The court’s comment today that the ambiguity of the contract provides a good faith defense for Vanliner, simply does not wash under the jury instructions. Whether extrinsic evidence of the meaning of the contract was admitted is beyond the point. The jury was instructed, first, to determine whether there was a contract for insurance, and, second, if there was, and they found it to be ambiguous or were uncertain of its meaning, to read it against Vanliner, the entity that drafted it. The jury was not required to make specific finding that there were ambiguities in the contract or resolve the conflicts, nor did it do so. The decisions relied upon by the court simply do not support the court’s position that if there is an ambiguity in the contract, reliance on one permissible construction is a good faith defense.
The motor cargo liability policy covering property in the “custody or control” of the insured was not ambiguous.
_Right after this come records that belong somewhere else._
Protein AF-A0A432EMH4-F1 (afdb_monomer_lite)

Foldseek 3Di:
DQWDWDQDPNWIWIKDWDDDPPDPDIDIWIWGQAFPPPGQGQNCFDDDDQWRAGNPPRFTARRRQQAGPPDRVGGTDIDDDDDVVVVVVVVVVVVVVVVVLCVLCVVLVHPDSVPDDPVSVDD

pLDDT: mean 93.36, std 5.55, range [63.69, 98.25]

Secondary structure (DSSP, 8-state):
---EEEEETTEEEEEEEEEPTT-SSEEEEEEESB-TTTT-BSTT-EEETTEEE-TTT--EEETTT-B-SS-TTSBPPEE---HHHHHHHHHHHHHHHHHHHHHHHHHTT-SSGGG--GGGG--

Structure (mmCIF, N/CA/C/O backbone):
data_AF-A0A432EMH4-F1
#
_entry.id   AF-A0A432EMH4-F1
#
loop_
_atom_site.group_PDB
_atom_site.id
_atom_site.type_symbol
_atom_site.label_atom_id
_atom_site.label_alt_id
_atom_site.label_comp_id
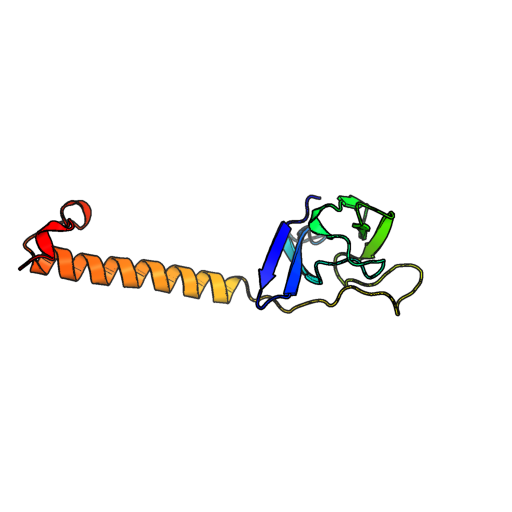_atom_site.label_asym_id
_atom_site.label_entity_id
_atom_site.label_seq_id
_atom_site.pdbx_PDB_ins_code
_atom_site.Cartn_x
_atom_site.Cartn_y
_atom_site.Cartn_z
_atom_site.occupancy
_atom_site.B_iso_or_equiv
_atom_site.auth_seq_id
_atom_site.auth_comp_id
_atom_site.auth_asym_id
_atom_site.auth_atom_id
_atom_site.pdbx_PDB_model_num
ATOM 1 N N . MET A 1 1 ? 17.281 -2.354 0.789 1.00 83.56 1 MET A N 1
ATOM 2 C CA . MET A 1 1 ? 15.891 -1.905 1.051 1.00 83.56 1 MET A CA 1
ATOM 3 C C . MET A 1 1 ? 14.950 -3.081 0.799 1.00 83.56 1 MET A C 1
ATOM 5 O O . MET A 1 1 ? 15.191 -3.797 -0.165 1.00 83.56 1 MET A O 1
ATOM 9 N N . LYS A 1 2 ? 13.943 -3.316 1.658 1.00 84.81 2 LYS A N 1
ATOM 10 C CA . LYS A 1 2 ? 12.968 -4.415 1.513 1.00 84.81 2 LYS A CA 1
ATOM 11 C C . LYS A 1 2 ? 11.616 -3.853 1.038 1.00 84.81 2 LYS A C 1
ATOM 13 O O . LYS A 1 2 ? 11.075 -3.010 1.754 1.00 84.81 2 LYS A O 1
ATOM 18 N N . PRO A 1 3 ? 11.086 -4.255 -0.130 1.00 94.06 3 PRO A N 1
ATOM 19 C CA . PRO A 1 3 ? 9.766 -3.818 -0.575 1.00 94.06 3 PRO A CA 1
ATOM 20 C C . PRO A 1 3 ? 8.647 -4.503 0.226 1.00 94.06 3 PRO A C 1
ATOM 22 O O . PRO A 1 3 ? 8.847 -5.572 0.803 1.00 94.06 3 PRO A O 1
ATOM 25 N N . ALA A 1 4 ? 7.470 -3.882 0.268 1.00 95.69 4 ALA A N 1
ATOM 26 C CA . ALA A 1 4 ? 6.261 -4.461 0.857 1.00 95.69 4 ALA A CA 1
ATOM 27 C C . ALA A 1 4 ? 5.148 -4.554 -0.192 1.00 95.69 4 ALA A C 1
ATOM 29 O O . ALA A 1 4 ? 5.076 -3.706 -1.079 1.00 95.69 4 ALA A O 1
ATOM 30 N N . CYS A 1 5 ? 4.272 -5.550 -0.081 1.00 95.62 5 CYS A N 1
ATOM 31 C CA . CYS A 1 5 ? 3.146 -5.736 -0.992 1.00 95.62 5 CYS A CA 1
ATOM 32 C C . CYS A 1 5 ? 1.810 -5.290 -0.393 1.00 95.62 5 CYS A C 1
ATOM 34 O O . CYS A 1 5 ? 1.613 -5.278 0.824 1.00 95.62 5 CYS A O 1
ATOM 36 N N . ALA A 1 6 ? 0.882 -4.939 -1.280 1.00 97.00 6 ALA A N 1
ATOM 37 C CA . ALA A 1 6 ? -0.534 -4.796 -0.975 1.00 97.00 6 ALA A CA 1
ATOM 38 C C . ALA A 1 6 ? -1.366 -5.162 -2.210 1.00 97.00 6 ALA A C 1
ATOM 40 O O . ALA A 1 6 ? -0.995 -4.805 -3.325 1.00 97.00 6 ALA A O 1
ATOM 41 N N . LEU A 1 7 ? -2.507 -5.822 -2.005 1.00 97.50 7 LEU A N 1
ATOM 42 C CA . LEU A 1 7 ? -3.505 -6.068 -3.046 1.00 97.50 7 LEU A CA 1
ATOM 43 C C . LEU A 1 7 ? -4.687 -5.127 -2.815 1.00 97.50 7 LEU A C 1
ATOM 45 O O . LEU A 1 7 ? -5.344 -5.199 -1.775 1.00 97.50 7 LEU A O 1
ATOM 49 N N . VAL A 1 8 ? -4.955 -4.233 -3.766 1.00 96.62 8 VAL A N 1
ATOM 50 C CA . VAL A 1 8 ? -6.042 -3.251 -3.664 1.00 96.62 8 VAL A CA 1
ATOM 51 C C . VAL A 1 8 ? -6.882 -3.315 -4.927 1.00 96.62 8 VAL A C 1
ATOM 53 O O . VAL A 1 8 ? -6.384 -3.019 -6.005 1.00 96.62 8 VAL A O 1
ATOM 56 N N . ALA A 1 9 ? -8.159 -3.683 -4.790 1.00 96.31 9 ALA A N 1
ATOM 57 C CA . ALA A 1 9 ? -9.090 -3.802 -5.918 1.00 96.31 9 ALA A CA 1
ATOM 58 C C . ALA A 1 9 ? -8.518 -4.633 -7.090 1.00 96.31 9 ALA A C 1
ATOM 60 O O . ALA A 1 9 ? -8.576 -4.207 -8.238 1.00 96.31 9 ALA A O 1
ATOM 61 N N . ASP A 1 10 ? -7.943 -5.799 -6.770 1.00 96.19 10 ASP A N 1
ATOM 62 C CA . ASP A 1 10 ? -7.292 -6.721 -7.720 1.00 96.19 10 ASP A CA 1
ATOM 63 C C . ASP A 1 10 ? -6.037 -6.157 -8.425 1.00 96.19 10 ASP A C 1
ATOM 65 O O . ASP A 1 10 ? -5.556 -6.688 -9.422 1.00 96.19 10 ASP A O 1
ATOM 69 N N . VAL A 1 11 ? -5.471 -5.070 -7.892 1.00 96.94 11 VAL A N 1
ATOM 70 C CA . VAL A 1 11 ? -4.204 -4.493 -8.346 1.00 96.94 11 VAL A CA 1
ATOM 71 C C . VAL A 1 11 ? -3.124 -4.769 -7.310 1.00 96.94 11 VAL A C 1
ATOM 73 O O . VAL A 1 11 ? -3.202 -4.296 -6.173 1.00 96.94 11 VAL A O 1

The court today does not attempt to demonstrate more than one meaning for the phrase. Indeed, there can be no better answer to the argument of ambiguity than the statement of Preston that the two words, when coupled with the word “or,” led to a conclusion that one of the two conditions could create coverage. Preston blatantly ignored this plain meaning of the language by stating that Vanliner had always substituted “and” for “or”. This is simply not a permissible reading of the language.
This is a diversity case and perhaps we should not delve into the niceties of such issues under state law. I am compelled to dissent because I believe that the court today either picks and chooses from the record before us, or ignores it entirely, when our obligation is to consider the record in a light most favorable to H & H.
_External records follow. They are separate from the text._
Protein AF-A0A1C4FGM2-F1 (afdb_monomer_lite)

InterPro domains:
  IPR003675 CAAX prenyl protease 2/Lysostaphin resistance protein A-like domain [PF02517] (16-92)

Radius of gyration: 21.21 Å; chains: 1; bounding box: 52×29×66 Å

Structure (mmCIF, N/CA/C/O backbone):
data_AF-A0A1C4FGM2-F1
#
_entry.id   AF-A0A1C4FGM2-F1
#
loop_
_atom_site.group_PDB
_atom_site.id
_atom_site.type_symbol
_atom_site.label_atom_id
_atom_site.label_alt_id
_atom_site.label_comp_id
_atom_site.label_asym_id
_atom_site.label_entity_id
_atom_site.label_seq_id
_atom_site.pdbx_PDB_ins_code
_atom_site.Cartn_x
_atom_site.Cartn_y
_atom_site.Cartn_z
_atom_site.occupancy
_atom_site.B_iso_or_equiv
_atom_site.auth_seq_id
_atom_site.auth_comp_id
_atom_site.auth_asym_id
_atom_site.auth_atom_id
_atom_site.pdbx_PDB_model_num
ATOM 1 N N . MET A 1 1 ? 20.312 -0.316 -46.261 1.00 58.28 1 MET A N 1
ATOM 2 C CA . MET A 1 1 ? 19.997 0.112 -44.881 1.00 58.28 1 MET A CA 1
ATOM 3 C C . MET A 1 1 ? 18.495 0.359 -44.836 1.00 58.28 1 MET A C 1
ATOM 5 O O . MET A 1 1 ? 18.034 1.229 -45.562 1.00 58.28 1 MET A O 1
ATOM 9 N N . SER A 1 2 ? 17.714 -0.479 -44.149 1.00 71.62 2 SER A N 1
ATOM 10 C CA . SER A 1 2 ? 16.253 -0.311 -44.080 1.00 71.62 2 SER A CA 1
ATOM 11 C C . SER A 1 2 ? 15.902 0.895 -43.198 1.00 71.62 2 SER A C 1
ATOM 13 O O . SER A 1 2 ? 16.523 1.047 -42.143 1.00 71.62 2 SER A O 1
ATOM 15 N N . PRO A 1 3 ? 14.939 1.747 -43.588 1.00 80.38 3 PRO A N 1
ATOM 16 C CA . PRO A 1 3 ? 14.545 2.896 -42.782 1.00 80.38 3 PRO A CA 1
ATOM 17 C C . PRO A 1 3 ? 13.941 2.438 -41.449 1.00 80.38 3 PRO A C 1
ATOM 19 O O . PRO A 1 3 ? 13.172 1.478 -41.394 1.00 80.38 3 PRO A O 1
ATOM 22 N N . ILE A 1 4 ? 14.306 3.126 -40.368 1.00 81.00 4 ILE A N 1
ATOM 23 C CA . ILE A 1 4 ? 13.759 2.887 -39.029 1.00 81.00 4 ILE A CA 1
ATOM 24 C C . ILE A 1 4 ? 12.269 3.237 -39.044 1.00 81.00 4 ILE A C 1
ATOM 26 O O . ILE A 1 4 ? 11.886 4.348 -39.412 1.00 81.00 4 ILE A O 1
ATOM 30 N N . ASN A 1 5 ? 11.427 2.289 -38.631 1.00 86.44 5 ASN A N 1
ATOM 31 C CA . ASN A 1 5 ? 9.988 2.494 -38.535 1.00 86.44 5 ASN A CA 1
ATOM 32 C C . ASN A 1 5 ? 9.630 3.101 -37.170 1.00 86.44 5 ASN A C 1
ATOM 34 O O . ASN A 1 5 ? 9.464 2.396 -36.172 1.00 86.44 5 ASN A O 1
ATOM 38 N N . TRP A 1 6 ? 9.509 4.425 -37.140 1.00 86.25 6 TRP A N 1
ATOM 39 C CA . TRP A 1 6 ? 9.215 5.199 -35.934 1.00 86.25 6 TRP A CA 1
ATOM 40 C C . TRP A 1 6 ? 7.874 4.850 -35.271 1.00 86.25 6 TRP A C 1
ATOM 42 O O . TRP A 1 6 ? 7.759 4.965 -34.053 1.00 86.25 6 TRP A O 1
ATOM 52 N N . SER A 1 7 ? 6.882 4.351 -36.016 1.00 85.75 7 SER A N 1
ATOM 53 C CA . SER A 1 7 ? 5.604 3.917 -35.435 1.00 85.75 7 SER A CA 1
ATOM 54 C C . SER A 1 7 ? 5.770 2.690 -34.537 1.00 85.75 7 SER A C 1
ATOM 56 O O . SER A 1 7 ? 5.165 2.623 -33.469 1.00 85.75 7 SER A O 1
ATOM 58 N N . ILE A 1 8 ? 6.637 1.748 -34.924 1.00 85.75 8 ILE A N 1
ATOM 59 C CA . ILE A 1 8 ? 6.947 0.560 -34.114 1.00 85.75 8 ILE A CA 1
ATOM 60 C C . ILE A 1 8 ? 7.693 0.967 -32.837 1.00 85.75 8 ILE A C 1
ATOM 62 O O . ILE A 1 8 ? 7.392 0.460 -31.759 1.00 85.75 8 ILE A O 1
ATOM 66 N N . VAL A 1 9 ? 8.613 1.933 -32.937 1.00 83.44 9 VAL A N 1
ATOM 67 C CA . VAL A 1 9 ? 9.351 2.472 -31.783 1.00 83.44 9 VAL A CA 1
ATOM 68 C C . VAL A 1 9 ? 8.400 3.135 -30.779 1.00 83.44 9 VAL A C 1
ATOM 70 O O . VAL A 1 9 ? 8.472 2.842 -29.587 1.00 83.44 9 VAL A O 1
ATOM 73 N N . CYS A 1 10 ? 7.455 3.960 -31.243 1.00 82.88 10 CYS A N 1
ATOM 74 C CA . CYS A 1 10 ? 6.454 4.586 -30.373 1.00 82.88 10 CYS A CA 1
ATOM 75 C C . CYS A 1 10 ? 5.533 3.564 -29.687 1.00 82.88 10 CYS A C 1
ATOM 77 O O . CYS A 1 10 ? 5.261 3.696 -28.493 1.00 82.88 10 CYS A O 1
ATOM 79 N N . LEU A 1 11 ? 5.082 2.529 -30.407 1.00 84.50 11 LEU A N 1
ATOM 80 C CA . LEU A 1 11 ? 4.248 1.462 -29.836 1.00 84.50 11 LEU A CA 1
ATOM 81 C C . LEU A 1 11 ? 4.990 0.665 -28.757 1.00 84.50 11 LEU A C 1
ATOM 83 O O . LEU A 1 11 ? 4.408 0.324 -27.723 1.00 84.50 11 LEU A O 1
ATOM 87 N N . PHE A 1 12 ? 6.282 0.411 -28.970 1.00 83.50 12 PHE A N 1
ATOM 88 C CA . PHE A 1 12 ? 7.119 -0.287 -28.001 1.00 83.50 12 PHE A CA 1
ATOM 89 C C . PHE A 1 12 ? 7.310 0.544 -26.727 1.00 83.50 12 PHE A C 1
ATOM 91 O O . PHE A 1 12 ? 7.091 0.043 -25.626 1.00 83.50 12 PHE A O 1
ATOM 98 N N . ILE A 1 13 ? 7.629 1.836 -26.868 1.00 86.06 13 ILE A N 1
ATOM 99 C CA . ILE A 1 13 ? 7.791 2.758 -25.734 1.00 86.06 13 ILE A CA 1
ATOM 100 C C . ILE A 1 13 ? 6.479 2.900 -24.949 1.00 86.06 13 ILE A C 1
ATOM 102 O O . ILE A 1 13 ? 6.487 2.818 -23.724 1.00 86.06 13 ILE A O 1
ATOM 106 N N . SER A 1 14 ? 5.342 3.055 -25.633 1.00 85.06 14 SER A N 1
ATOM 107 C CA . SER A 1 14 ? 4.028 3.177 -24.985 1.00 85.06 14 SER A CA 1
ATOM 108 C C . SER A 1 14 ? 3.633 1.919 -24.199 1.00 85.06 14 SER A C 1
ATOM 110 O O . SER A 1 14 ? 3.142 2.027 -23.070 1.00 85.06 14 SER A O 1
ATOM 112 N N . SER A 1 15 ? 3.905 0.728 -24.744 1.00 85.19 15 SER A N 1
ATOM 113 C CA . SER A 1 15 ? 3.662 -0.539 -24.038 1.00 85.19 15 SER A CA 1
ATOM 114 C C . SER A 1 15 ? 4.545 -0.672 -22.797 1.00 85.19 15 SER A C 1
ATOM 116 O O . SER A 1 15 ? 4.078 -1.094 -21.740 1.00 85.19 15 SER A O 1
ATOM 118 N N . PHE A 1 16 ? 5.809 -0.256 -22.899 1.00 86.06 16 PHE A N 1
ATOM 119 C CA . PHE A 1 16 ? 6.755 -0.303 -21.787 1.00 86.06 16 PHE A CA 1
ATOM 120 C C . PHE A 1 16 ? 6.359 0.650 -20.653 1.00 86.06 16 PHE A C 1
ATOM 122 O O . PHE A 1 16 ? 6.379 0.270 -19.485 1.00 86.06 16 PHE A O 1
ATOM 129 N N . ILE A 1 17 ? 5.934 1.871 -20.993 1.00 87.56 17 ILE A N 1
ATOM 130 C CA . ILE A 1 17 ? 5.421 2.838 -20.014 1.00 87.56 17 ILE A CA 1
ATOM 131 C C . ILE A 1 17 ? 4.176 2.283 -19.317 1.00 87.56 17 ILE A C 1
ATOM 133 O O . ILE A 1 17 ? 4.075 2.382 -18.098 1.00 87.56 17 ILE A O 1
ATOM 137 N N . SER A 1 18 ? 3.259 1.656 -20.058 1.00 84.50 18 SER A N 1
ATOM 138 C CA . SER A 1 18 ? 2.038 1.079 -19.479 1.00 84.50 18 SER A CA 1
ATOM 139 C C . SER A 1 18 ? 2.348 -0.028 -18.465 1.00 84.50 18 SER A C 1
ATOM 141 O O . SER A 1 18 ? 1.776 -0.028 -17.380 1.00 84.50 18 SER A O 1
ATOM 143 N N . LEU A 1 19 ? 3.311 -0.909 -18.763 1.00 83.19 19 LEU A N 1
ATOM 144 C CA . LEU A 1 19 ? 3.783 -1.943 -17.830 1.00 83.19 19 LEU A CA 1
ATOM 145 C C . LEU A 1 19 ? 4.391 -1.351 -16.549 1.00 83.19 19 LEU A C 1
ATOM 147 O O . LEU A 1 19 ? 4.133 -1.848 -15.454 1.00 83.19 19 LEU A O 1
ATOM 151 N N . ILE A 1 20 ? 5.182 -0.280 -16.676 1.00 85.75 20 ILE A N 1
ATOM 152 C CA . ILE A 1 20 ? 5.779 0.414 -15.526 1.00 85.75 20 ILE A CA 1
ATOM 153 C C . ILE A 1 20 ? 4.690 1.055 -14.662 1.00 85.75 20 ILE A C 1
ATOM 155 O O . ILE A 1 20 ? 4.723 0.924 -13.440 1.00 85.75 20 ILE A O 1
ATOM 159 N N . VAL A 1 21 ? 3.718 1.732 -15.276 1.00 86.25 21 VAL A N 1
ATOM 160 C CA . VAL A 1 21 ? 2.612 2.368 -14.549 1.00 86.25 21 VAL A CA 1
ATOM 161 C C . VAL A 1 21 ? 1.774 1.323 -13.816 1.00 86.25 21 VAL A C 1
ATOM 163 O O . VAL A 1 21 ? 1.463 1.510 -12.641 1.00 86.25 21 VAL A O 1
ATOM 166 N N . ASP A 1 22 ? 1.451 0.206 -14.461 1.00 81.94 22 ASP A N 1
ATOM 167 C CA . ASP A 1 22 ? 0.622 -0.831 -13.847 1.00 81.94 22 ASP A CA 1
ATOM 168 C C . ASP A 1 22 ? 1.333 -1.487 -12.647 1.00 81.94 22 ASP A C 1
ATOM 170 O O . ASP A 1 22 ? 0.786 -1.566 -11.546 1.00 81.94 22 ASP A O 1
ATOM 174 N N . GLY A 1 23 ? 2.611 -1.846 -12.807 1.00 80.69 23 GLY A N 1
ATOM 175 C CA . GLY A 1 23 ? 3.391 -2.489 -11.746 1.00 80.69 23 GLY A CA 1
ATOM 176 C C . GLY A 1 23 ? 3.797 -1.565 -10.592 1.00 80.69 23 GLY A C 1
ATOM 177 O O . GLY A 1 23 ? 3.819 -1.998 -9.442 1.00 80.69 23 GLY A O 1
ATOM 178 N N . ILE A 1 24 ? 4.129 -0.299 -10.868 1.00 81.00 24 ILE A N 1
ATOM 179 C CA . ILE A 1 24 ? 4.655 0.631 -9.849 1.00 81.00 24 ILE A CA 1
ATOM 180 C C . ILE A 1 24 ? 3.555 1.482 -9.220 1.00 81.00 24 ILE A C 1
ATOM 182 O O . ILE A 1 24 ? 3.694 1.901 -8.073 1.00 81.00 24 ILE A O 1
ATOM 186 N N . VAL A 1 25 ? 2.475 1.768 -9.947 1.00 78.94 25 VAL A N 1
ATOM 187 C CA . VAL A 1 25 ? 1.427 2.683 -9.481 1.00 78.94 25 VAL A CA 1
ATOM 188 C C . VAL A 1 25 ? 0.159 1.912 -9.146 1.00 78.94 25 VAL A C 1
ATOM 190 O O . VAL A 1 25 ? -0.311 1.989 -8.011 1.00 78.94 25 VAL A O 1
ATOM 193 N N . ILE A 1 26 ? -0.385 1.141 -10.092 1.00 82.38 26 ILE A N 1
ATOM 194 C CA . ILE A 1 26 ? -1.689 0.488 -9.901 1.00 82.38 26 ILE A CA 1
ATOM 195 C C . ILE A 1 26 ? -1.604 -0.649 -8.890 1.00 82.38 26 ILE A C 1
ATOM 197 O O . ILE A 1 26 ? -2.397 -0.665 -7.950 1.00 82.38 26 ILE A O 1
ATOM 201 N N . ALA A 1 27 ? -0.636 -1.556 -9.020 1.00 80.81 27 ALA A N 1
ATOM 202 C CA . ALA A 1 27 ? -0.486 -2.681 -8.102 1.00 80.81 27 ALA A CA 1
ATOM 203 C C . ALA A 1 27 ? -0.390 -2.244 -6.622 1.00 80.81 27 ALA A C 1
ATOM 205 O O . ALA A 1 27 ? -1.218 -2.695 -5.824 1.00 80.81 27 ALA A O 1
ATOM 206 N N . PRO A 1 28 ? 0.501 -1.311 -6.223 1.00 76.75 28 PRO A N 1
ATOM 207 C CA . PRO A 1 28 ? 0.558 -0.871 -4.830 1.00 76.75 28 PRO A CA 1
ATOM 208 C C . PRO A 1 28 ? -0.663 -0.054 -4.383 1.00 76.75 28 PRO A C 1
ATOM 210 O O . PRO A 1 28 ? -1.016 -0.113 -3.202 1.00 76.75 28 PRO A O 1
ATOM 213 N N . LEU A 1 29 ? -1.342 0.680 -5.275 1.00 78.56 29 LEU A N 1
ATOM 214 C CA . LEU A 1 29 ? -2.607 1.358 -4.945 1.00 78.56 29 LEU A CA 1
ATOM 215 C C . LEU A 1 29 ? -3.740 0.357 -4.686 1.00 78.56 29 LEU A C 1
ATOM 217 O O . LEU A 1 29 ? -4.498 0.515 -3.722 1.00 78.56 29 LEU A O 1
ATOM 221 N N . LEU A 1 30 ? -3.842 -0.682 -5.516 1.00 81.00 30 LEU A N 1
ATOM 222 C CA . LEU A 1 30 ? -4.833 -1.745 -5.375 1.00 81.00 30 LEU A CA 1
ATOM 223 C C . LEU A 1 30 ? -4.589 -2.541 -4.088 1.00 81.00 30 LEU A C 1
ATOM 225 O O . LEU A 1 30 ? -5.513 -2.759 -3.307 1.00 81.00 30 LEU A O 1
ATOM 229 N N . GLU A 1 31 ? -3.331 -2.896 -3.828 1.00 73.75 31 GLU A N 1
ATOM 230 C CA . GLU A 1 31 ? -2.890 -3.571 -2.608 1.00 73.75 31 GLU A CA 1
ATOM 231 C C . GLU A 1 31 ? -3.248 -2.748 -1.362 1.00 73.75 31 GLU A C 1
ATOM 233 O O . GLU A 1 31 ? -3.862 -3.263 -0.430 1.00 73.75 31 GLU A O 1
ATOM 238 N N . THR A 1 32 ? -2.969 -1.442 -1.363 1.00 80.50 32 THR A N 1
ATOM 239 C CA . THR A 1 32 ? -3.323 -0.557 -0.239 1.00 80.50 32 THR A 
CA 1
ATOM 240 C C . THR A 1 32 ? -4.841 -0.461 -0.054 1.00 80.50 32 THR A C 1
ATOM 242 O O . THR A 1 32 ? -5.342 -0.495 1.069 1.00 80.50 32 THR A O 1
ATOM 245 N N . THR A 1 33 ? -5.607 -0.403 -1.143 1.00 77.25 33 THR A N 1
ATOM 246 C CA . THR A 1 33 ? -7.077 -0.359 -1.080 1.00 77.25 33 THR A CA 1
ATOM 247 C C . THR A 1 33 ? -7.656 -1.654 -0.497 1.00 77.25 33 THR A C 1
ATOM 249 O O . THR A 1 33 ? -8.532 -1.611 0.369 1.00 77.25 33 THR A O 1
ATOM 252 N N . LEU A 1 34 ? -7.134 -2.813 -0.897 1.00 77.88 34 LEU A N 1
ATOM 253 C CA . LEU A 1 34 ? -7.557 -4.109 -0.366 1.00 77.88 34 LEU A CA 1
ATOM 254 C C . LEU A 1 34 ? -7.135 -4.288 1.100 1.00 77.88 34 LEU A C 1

I would affirm the judgment of the district court in all respects.

. Gail Preston, Vice President of Underwriting and Claims Administration, stated that Vanliner wrote the policy and determined what kind of coverage it wanted to write. It belongs to the ISO (Insurance Services Office) which develops insurance policy language that members such as Vanliner can use. The motor cargo liability policy has a notation at the bottom indicating that it was a Vanliner form.